CLOSE to 8 months after work first started on amendments to the SEBI Act, a revised note for Cabinet approval is now in the process of being finalised.

A month ago, after the Cabinet Secretariat returned the draft Cabinet note on amendment in the SEBI Act to the Finance Ministry, a meeting was set up between the SEBI Chairman and top officials in the Ministry to discuss the proposals further.

Up for discussion this time were the powers of the Chairman. In the case of the banking regulator — the RBI, the Governor is vested with emergency powers under the RBI Act. Similarly, the UTI Act provides for emergency powers for the full-time Chairman, who can exercise all powers, which are exercisable usually by the board.

The SEBI Act also provides forsimilar powers to the Chairman. However, on policy issues, it is clear that the board needs to have a say.
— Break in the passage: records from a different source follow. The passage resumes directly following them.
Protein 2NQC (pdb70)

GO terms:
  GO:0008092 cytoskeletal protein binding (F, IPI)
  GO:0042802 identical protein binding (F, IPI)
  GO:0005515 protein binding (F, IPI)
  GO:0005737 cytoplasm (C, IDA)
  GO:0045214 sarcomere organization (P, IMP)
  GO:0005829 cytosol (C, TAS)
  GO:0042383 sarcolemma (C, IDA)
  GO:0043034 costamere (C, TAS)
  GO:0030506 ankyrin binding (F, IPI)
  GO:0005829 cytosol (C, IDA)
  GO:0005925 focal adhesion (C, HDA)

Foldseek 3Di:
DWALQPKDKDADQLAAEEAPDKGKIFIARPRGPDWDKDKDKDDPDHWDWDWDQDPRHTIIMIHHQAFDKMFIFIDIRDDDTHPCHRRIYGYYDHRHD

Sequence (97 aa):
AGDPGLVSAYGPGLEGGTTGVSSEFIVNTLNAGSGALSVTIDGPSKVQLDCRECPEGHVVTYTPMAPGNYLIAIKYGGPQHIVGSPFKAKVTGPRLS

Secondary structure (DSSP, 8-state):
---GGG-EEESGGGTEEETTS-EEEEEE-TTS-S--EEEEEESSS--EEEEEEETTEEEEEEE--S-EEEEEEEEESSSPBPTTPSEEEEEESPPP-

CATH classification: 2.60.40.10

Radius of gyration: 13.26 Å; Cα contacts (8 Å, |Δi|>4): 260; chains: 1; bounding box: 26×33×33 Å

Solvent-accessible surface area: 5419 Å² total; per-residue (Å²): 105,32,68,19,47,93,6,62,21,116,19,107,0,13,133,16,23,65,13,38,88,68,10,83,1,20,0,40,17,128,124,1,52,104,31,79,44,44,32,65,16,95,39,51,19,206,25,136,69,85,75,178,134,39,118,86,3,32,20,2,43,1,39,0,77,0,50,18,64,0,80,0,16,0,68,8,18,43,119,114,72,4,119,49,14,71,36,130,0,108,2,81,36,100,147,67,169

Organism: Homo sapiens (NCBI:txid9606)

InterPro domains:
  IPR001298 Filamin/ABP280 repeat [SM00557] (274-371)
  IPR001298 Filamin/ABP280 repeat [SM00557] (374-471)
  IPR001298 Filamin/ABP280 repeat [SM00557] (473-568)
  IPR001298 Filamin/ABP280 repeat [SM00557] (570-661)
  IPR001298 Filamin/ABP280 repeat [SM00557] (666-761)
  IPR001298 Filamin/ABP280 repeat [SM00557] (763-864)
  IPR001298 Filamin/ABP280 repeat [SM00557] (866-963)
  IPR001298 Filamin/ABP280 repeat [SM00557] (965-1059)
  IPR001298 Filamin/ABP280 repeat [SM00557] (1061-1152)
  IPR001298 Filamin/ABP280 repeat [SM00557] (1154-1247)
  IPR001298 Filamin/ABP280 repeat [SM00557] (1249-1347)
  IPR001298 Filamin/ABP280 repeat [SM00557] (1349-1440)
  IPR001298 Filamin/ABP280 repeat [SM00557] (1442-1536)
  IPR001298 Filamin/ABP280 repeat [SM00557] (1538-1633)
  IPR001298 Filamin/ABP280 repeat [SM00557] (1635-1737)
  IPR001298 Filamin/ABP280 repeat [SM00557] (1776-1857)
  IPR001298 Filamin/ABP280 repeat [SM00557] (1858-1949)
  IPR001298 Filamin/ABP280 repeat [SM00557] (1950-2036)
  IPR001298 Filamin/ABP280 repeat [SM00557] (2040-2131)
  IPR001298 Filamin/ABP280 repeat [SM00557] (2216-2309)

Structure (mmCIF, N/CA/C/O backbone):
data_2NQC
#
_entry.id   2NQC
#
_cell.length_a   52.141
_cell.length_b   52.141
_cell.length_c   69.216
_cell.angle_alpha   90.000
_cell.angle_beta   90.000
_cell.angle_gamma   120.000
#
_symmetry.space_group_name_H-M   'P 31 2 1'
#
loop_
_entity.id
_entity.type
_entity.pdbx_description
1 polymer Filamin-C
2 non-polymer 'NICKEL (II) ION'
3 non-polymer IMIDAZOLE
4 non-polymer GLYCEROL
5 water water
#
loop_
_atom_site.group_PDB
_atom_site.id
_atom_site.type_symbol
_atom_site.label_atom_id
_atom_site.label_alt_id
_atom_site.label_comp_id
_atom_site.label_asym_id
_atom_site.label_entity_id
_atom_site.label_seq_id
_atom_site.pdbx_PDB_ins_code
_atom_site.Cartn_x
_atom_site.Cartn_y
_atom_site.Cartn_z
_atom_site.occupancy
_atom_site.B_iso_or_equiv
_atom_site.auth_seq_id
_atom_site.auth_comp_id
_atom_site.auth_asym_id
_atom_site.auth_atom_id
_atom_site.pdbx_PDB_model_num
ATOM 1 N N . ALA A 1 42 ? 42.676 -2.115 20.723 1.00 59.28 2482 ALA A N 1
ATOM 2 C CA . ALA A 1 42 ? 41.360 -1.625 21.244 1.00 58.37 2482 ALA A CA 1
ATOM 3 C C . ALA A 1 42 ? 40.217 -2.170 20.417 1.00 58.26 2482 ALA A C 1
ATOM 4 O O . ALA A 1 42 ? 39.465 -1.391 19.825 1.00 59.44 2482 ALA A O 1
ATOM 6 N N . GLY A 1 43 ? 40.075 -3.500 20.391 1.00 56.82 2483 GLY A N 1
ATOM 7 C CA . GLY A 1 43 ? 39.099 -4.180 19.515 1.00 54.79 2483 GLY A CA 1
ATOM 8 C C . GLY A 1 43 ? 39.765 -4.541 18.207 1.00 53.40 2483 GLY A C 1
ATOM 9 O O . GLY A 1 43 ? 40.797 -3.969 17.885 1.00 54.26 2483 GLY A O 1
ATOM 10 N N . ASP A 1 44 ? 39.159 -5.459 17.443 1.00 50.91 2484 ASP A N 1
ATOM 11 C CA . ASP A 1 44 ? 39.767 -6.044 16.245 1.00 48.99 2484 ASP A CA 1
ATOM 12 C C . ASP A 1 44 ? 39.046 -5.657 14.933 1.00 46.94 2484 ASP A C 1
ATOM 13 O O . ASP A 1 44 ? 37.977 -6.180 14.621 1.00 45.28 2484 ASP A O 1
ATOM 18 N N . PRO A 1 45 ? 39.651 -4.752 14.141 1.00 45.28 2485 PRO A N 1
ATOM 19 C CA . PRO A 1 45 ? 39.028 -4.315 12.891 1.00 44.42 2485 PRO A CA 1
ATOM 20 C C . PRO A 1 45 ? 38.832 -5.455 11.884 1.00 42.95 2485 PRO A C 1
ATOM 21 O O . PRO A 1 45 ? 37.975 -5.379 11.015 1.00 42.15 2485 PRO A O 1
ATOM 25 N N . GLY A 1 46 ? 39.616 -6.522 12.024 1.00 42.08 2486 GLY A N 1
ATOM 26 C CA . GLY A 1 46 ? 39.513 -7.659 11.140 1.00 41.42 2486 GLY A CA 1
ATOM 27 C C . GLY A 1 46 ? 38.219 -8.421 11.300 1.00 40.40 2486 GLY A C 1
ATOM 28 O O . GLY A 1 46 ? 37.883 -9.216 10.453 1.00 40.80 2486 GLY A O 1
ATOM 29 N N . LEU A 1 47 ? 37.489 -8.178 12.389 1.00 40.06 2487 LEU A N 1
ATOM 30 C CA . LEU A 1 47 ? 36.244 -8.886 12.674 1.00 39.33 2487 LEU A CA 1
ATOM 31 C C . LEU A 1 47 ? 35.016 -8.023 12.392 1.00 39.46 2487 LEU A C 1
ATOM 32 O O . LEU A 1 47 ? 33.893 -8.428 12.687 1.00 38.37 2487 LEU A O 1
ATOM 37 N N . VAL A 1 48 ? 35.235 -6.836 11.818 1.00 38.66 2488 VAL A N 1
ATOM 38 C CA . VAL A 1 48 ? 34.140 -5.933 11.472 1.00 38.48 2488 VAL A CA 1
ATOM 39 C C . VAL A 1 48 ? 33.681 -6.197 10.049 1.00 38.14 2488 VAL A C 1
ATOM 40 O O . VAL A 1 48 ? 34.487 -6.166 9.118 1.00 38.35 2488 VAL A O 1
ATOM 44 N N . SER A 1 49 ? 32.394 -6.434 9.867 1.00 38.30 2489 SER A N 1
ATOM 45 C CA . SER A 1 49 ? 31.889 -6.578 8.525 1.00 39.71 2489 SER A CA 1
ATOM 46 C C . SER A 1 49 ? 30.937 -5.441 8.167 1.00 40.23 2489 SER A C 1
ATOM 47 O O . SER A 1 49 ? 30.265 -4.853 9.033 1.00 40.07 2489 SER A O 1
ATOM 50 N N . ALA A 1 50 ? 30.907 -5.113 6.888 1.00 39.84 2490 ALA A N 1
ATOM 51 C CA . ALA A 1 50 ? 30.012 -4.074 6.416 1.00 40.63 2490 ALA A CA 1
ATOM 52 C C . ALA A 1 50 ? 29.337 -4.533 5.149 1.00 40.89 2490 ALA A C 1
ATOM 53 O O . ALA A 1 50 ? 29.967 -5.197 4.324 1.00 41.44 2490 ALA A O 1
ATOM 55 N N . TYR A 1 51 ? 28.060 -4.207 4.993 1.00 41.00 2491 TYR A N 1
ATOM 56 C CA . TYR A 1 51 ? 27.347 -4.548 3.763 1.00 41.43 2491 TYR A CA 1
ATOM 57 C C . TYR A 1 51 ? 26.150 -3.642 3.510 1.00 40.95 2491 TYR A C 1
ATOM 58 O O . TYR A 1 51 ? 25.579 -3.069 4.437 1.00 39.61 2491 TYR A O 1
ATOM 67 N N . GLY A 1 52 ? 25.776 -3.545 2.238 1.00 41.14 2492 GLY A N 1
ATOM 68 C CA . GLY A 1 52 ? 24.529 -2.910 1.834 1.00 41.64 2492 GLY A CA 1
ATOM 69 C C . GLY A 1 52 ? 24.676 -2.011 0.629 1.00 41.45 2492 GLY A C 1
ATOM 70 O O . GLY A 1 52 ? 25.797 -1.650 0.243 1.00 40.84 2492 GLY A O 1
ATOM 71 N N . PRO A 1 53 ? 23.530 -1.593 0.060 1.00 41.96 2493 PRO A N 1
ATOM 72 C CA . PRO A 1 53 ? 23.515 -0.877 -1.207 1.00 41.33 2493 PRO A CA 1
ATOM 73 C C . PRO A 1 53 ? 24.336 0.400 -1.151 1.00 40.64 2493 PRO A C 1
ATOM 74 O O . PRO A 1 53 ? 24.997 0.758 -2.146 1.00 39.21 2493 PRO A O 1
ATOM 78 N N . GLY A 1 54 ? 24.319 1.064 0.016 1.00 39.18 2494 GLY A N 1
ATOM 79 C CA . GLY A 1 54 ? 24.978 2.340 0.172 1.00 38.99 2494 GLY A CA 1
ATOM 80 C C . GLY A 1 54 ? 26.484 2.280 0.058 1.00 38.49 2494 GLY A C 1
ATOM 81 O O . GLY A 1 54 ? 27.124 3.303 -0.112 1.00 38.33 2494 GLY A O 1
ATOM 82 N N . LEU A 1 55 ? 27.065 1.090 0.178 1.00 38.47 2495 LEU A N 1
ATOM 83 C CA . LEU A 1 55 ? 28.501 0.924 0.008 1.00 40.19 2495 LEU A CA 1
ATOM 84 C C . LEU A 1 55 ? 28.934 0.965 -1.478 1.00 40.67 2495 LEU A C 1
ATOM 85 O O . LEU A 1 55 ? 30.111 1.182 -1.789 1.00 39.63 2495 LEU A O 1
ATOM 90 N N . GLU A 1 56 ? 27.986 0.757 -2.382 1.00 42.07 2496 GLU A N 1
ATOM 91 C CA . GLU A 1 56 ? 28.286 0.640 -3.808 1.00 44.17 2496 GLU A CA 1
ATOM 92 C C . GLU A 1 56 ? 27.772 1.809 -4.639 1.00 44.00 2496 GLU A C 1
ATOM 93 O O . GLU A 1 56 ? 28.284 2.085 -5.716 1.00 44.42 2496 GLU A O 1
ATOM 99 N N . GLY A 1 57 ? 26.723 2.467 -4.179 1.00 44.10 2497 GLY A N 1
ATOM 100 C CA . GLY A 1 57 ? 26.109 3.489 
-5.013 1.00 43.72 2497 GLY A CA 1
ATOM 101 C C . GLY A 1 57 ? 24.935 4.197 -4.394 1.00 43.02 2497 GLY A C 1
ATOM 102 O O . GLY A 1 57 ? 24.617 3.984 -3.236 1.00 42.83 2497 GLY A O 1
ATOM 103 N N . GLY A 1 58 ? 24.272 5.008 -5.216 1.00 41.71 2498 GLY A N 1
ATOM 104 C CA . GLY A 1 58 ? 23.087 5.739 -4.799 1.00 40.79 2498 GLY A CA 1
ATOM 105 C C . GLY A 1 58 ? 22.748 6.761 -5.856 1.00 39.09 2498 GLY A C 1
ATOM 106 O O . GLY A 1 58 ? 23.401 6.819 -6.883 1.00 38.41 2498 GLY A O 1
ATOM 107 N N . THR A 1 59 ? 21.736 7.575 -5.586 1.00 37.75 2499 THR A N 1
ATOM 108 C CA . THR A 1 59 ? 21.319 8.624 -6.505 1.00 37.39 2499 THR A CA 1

The UTI Act, for instance, says that if the chairman is of the opinion that circumstances exist which render it necessary for him to take immediate action in respect of any matter which is within the competence of the board, and that the interest of the Trust may be prejudicially affected, if such action is deferred until after the next board meeting, he may take such action and exercise all the powers of the board.

However, such emergency powers for the Chairman are not so explicitly stated in the SEBI Act. A fine-tuning of the provision may well be under way.

The moot point is whether this needs to be done when the Government is now proposing to have four full-time members on the SEBI board, besides the Chairman. With five full-time members on the board, in line with the Securities and Exchange Commission, US, perhaps the opportunity to exercise such powers may be very limited unlike in the case of UTI and RBI.

The fundamental difference in the emergency powers outlined for the RBI Governor, the UTI Chairman and the SEBI Chairman is that except for the capital market regulator, the other two institutions do not have full-time members on their boards. The UTI does not have any full-time board members, apart from its Chairman. Similarly, none of the Deputy Governors of the RBI are on the board of directors. Viewed from this perspective, the emergency powers for both these institutions seem quite in order.

With the Government now proposing to impose a maximum penalty of Rs 25 crore for capital market offences, the issue of compounding of contravention or penalties is also being addressed.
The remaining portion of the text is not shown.